Astronomers have discovered the most distant galaxy rotation ever observed, implying an early stage of rotational motion development.
The galaxies appeared first after the Big Bang. These galaxies are receding away from us as the universe expands. As a result, their emissions are redshifted (shifted towards longer wavelengths).
It is possible to characterize the “motion” within galaxies as well as their distance by analyzing these redshifts. Waseda University astronomers have discovered a likely rotational motion of one such distant galaxy in the new research.
Astronomers have been able to identify more and more distant galaxies as telescopes have become more sophisticated and strong. These are some of the first galaxies to form in our universe, and as the universe expanded, they began to recede from us. In reality, the greater the distance between the galaxies, the faster it tends to move away from us.

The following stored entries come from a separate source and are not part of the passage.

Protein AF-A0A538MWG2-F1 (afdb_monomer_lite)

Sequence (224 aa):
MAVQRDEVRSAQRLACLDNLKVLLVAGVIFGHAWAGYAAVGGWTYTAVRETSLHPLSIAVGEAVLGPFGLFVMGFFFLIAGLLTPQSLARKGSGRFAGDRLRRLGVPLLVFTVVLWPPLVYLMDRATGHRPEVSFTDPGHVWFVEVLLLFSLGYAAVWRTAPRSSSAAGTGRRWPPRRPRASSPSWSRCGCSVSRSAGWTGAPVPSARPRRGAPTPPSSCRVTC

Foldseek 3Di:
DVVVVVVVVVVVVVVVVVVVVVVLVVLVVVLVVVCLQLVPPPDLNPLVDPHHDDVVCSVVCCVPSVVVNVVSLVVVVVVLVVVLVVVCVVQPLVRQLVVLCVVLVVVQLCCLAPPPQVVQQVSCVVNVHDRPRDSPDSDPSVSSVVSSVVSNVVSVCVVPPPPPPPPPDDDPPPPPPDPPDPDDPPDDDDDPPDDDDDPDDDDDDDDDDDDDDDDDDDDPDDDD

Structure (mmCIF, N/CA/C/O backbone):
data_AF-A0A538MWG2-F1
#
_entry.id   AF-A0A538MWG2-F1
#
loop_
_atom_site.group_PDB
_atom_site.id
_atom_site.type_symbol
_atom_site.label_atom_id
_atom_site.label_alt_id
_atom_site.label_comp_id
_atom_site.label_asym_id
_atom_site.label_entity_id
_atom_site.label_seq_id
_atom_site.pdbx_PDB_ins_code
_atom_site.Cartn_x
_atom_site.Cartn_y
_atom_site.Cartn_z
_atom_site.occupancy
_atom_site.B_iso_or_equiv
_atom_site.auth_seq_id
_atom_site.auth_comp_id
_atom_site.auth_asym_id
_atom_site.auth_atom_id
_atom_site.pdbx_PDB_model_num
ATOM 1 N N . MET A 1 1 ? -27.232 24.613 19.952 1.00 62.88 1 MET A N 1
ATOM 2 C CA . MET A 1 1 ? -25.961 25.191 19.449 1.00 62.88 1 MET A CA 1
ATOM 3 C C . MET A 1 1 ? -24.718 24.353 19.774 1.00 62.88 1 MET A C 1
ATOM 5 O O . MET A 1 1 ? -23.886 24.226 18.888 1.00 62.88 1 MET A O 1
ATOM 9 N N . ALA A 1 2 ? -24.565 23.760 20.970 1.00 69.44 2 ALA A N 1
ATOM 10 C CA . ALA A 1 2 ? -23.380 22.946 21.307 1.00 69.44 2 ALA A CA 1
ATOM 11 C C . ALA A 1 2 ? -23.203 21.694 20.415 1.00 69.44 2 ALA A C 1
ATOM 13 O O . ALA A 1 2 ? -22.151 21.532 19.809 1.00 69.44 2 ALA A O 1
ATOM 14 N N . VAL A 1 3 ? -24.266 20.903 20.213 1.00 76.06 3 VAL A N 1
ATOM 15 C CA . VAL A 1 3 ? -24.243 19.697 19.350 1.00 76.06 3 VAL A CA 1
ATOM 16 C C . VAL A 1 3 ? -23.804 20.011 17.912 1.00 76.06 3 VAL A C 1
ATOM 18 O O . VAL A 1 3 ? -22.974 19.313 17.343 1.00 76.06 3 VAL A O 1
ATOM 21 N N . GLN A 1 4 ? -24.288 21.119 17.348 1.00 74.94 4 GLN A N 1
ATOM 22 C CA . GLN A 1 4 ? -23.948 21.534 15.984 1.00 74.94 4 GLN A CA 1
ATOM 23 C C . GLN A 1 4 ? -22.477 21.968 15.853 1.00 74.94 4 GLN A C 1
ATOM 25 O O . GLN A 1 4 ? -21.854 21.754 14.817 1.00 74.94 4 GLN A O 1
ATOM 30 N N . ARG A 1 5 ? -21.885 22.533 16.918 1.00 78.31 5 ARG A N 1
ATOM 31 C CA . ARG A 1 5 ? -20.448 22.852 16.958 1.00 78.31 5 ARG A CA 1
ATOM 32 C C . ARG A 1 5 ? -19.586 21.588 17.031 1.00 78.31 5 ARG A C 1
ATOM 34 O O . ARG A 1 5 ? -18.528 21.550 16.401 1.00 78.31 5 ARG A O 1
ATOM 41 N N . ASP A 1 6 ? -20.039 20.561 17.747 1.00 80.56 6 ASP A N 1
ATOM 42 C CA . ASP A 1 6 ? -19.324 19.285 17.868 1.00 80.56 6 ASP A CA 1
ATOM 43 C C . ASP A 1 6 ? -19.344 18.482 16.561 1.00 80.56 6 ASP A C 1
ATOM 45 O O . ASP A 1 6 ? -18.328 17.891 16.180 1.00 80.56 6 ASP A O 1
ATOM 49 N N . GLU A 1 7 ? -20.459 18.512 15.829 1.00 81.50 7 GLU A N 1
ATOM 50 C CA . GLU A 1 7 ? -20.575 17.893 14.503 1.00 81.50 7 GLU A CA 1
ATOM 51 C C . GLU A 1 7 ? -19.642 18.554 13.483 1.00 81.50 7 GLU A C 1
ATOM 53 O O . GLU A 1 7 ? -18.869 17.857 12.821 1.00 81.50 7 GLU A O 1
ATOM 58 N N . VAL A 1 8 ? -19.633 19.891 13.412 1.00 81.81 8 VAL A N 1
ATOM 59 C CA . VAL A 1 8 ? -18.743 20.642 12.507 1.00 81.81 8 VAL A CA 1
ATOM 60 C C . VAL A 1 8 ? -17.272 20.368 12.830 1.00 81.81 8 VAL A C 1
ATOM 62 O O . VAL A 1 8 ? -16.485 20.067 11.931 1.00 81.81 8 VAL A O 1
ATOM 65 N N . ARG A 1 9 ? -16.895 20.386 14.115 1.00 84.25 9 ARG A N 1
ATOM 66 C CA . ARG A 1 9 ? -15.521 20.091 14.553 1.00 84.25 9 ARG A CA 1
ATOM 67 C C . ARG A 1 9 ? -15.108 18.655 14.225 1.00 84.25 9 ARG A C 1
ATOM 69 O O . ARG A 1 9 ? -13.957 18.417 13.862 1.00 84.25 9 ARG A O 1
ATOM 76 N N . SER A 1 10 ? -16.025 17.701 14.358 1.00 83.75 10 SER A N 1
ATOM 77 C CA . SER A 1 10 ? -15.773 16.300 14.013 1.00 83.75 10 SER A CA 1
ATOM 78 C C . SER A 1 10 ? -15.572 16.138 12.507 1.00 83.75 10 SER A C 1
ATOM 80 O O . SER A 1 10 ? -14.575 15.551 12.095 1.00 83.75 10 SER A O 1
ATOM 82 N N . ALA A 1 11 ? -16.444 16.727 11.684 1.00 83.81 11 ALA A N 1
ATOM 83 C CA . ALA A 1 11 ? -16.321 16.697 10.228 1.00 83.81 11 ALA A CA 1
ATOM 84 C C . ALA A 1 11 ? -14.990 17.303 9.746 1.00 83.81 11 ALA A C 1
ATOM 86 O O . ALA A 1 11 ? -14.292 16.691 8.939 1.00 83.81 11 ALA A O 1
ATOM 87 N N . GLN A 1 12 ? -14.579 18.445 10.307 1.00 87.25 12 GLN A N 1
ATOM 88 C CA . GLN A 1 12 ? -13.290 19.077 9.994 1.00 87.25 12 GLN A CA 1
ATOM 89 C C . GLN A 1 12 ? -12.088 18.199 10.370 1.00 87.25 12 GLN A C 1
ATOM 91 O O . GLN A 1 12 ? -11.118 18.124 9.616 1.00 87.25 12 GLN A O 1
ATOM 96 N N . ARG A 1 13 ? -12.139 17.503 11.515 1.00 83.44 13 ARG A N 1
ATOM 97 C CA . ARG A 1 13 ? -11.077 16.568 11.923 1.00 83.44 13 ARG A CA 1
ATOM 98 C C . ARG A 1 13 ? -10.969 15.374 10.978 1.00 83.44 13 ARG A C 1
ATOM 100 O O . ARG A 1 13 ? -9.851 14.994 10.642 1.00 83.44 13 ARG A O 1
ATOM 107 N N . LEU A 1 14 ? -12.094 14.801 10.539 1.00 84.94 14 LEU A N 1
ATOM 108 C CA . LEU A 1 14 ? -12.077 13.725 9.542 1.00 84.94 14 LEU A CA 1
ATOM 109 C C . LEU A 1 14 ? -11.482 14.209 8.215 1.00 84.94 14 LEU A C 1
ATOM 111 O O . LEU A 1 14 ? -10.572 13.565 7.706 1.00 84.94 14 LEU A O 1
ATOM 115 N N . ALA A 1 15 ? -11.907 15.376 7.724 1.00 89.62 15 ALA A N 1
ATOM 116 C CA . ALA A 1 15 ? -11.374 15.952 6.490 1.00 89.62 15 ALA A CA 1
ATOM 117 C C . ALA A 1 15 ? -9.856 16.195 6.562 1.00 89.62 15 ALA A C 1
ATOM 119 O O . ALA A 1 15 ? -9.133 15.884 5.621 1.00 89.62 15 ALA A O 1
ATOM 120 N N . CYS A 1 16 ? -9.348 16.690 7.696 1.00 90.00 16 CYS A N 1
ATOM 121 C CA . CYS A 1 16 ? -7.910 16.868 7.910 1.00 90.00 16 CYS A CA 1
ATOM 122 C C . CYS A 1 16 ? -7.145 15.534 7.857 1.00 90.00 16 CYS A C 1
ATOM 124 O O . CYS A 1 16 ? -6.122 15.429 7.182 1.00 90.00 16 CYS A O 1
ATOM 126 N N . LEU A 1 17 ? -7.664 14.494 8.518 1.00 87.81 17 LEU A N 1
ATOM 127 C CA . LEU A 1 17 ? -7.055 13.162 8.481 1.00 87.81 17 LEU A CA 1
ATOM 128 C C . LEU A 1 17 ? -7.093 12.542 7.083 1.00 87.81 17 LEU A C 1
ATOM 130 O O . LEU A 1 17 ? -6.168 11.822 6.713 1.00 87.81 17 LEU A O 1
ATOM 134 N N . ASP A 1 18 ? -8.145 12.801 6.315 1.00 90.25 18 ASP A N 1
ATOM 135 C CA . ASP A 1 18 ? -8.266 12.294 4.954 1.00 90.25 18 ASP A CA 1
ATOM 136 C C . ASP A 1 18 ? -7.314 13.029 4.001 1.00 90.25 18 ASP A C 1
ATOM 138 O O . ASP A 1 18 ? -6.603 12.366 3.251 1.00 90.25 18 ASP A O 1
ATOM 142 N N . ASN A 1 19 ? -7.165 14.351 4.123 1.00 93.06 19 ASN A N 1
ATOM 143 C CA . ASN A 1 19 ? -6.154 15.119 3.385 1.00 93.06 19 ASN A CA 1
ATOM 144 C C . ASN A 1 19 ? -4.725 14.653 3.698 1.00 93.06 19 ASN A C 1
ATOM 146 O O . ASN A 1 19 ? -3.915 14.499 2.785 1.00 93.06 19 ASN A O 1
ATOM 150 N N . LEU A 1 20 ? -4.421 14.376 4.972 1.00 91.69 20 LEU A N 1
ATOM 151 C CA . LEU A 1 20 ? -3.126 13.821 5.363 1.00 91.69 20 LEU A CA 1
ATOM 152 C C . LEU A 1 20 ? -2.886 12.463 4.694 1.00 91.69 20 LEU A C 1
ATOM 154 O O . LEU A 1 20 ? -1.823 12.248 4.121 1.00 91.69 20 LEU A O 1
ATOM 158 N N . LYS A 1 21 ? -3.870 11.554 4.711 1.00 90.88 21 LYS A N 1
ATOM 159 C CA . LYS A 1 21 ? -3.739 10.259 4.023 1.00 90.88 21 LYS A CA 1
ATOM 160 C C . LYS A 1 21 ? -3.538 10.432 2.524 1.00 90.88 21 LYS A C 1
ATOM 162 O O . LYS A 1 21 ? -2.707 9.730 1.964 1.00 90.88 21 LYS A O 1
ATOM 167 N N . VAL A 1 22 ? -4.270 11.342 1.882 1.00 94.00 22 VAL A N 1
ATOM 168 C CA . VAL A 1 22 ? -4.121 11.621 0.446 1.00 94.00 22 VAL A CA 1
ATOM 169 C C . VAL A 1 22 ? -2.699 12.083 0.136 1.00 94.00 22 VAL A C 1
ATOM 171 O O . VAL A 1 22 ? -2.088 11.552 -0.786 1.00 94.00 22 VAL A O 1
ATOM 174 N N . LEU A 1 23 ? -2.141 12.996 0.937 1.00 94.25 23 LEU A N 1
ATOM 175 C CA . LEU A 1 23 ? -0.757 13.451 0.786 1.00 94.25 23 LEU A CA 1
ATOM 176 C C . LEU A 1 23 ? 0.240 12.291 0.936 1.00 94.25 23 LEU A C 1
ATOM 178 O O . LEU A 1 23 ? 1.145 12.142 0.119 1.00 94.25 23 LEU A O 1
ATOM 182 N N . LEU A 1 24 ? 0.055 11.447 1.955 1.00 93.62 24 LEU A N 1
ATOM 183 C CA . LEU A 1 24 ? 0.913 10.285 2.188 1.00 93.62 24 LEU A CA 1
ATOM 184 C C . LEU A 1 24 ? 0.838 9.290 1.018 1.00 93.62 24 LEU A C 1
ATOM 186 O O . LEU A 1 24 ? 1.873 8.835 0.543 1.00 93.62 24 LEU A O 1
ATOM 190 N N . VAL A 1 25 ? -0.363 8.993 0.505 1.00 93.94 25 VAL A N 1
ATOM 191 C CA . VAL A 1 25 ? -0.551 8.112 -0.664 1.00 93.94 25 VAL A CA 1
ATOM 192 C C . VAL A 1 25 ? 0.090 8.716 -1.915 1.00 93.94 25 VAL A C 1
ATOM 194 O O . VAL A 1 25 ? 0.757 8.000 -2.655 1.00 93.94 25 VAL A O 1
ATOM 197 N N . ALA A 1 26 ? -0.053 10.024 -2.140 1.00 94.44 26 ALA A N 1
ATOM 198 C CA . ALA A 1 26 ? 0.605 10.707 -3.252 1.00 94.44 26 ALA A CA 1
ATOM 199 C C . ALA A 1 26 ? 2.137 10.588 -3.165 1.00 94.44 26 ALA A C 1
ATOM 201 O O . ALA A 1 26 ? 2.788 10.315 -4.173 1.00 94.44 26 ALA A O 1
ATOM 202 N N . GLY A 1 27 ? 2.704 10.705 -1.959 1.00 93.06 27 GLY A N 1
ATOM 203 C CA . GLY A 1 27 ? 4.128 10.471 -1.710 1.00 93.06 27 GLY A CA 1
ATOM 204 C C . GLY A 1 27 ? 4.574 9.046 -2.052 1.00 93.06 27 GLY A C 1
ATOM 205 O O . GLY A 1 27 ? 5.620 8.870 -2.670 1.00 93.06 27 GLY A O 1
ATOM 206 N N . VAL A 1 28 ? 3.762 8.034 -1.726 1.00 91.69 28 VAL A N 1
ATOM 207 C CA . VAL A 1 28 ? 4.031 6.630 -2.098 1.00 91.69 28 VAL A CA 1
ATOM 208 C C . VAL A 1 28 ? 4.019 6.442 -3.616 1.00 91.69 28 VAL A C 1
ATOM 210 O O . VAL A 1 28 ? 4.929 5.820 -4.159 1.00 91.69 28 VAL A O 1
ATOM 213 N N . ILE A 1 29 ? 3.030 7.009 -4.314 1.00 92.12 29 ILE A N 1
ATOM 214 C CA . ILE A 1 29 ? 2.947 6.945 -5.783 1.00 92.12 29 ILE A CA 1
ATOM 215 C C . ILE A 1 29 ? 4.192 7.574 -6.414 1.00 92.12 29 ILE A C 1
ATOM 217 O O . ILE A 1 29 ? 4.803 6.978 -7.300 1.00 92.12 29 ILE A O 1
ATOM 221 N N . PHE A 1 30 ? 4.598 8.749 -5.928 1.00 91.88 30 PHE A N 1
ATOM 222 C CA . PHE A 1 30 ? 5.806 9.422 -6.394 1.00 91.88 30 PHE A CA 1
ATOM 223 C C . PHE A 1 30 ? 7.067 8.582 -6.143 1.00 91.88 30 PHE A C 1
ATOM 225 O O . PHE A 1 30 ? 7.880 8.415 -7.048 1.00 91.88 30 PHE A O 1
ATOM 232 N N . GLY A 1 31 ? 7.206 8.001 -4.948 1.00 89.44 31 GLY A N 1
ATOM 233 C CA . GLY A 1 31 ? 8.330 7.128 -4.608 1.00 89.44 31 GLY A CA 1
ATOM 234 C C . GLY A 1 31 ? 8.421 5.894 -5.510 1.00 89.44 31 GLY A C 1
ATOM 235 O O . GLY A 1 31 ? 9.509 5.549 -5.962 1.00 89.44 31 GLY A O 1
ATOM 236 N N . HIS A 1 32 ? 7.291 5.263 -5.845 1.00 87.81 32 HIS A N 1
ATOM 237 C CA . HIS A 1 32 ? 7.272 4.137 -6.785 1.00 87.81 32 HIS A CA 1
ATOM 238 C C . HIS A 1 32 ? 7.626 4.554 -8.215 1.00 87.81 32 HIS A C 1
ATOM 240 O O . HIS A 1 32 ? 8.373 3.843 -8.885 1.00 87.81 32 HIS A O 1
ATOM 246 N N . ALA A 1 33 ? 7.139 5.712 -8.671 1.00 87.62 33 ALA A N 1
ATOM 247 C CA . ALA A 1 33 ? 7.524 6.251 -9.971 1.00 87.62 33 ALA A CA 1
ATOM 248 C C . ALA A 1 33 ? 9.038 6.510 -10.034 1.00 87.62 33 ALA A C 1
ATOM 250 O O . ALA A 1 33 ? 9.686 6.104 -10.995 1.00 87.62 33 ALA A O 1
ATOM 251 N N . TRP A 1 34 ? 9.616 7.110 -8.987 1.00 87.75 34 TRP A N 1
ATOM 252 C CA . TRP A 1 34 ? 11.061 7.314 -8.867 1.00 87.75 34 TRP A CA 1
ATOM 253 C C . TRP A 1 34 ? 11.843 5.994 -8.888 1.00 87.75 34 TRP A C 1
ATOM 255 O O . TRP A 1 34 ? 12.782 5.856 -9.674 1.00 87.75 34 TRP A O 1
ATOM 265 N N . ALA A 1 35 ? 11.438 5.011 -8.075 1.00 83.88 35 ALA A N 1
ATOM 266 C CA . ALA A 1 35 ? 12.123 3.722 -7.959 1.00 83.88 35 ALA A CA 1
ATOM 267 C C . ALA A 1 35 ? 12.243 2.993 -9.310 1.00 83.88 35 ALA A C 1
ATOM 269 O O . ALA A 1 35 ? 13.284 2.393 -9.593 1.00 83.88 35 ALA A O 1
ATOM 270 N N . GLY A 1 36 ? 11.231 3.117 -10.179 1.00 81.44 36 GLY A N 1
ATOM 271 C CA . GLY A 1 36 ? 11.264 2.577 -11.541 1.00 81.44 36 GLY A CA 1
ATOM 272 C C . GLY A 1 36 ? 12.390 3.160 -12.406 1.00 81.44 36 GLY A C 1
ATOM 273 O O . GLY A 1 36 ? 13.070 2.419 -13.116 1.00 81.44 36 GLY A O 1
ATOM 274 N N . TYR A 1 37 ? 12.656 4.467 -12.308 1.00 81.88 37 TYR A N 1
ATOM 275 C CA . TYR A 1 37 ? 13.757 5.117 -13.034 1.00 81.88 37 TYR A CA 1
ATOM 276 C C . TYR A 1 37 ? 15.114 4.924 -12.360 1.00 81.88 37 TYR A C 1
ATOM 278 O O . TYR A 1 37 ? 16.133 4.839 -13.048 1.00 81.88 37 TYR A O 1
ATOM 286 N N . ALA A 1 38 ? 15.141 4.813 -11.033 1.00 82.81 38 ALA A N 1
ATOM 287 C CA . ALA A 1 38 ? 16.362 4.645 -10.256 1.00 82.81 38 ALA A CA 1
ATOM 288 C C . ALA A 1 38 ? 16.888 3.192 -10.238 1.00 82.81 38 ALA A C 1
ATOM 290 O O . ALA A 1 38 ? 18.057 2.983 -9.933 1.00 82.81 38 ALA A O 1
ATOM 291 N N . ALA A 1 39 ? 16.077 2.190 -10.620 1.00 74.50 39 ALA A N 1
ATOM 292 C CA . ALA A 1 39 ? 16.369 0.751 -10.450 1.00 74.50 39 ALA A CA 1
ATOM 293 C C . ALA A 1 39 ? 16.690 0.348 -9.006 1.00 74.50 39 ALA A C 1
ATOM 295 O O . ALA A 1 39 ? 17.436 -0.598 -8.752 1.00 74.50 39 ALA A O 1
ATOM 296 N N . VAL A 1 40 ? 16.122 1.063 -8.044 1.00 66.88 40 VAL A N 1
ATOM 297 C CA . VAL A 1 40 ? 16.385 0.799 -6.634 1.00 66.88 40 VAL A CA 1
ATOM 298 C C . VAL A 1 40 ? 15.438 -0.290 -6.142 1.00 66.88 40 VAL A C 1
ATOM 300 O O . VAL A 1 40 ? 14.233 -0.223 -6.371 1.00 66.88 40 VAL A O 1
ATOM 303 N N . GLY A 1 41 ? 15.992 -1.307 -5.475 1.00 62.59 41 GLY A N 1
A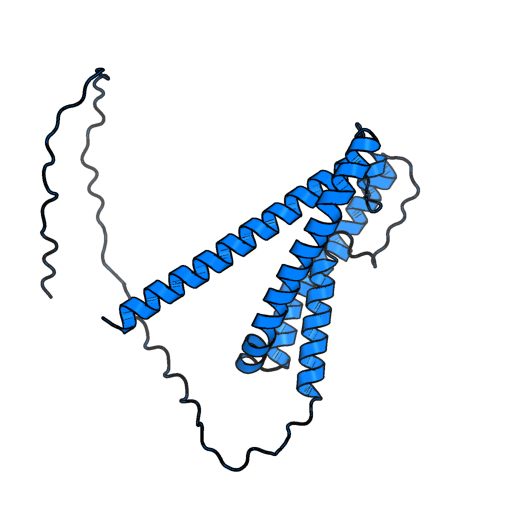TOM 304 C CA . GLY A 1 41 ? 15.216 -2.389 -4.860 1.00 62.59 41 GLY A CA 1
ATOM 305 C C . GLY A 1 41 ? 14.866 -3.567 -5.775 1.00 62.59 41 GLY A C 1
ATOM 306 O O . GLY A 1 41 ? 13.950 -4.310 -5.447 1.00 62.59 41 GLY A O 1
ATOM 307 N N . GLY A 1 42 ? 15.565 -3.755 -6.902 1.00 65.44 42 GLY A N 1
ATOM 308 C CA . GLY A 1 42 ? 15.423 -4.974 -7.715 1.00 65.44 42 GLY A CA 1
ATOM 309 C C . GLY A 1 42 ? 14.099 -5.086 -8.477 1.00 65.44 42 GLY A C 1
ATOM 310 O O . GLY A 1 42 ? 13.595 -6.184 -8.685 1.00 65.44 42 GLY A O 1
ATOM 311 N N . TRP A 1 43 ? 13.520 -3.954 -8.891 1.00 69.81 43 TRP A N 1
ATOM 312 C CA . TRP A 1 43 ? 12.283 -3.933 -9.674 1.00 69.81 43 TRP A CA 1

Researchers can estimate how fast a galaxy is moving, and thus when it formed, by observing how “redshifted” its emission appears. This is comparable to the “Doppler effect,” in which moving objects emit light that seems to be moved towards longer wavelengths (hence the term “redshift”) to the observer.
The Atacama Large Millimeter/submillimeter Array (ALMA) telescope, situated in Chile’s Atacama Desert, is especially well-suited for noticing such redshifts in galaxy emissions.
Recently, a team of international researchers has witnessed redshifted emissions of a distant galaxy, MACS1149-JD1 (hereafter JD1), which has directed them to some fascinating conclusions.
The team of researchers includes Professor Akio Inoue and graduate student Tsuyoshi Tokuoka from Waseda University, Japan, Dr. Takuya Hashimoto at the University of Tsukuba, Japan, and Professor Richard S. Ellis at University College London, and Dr. Nicolas Laporte, a research fellow at the University of Cambridge, UK.
Beyond finding high-redshift, namely very distant, galaxies, studying their internal motion of gas and stars motivates understanding the process of galaxy formation in the earliest possible universe.
Richard S. Ellis, Professor, University College London
The findings of their study have been published in The Astrophysical Journal Letters.
The formation of a galaxy starts with the buildup of gas and continues with the formation of stars from that gas. Star formation advances from the center outward, forming a galactic disc and giving the galaxy its distinctive shape.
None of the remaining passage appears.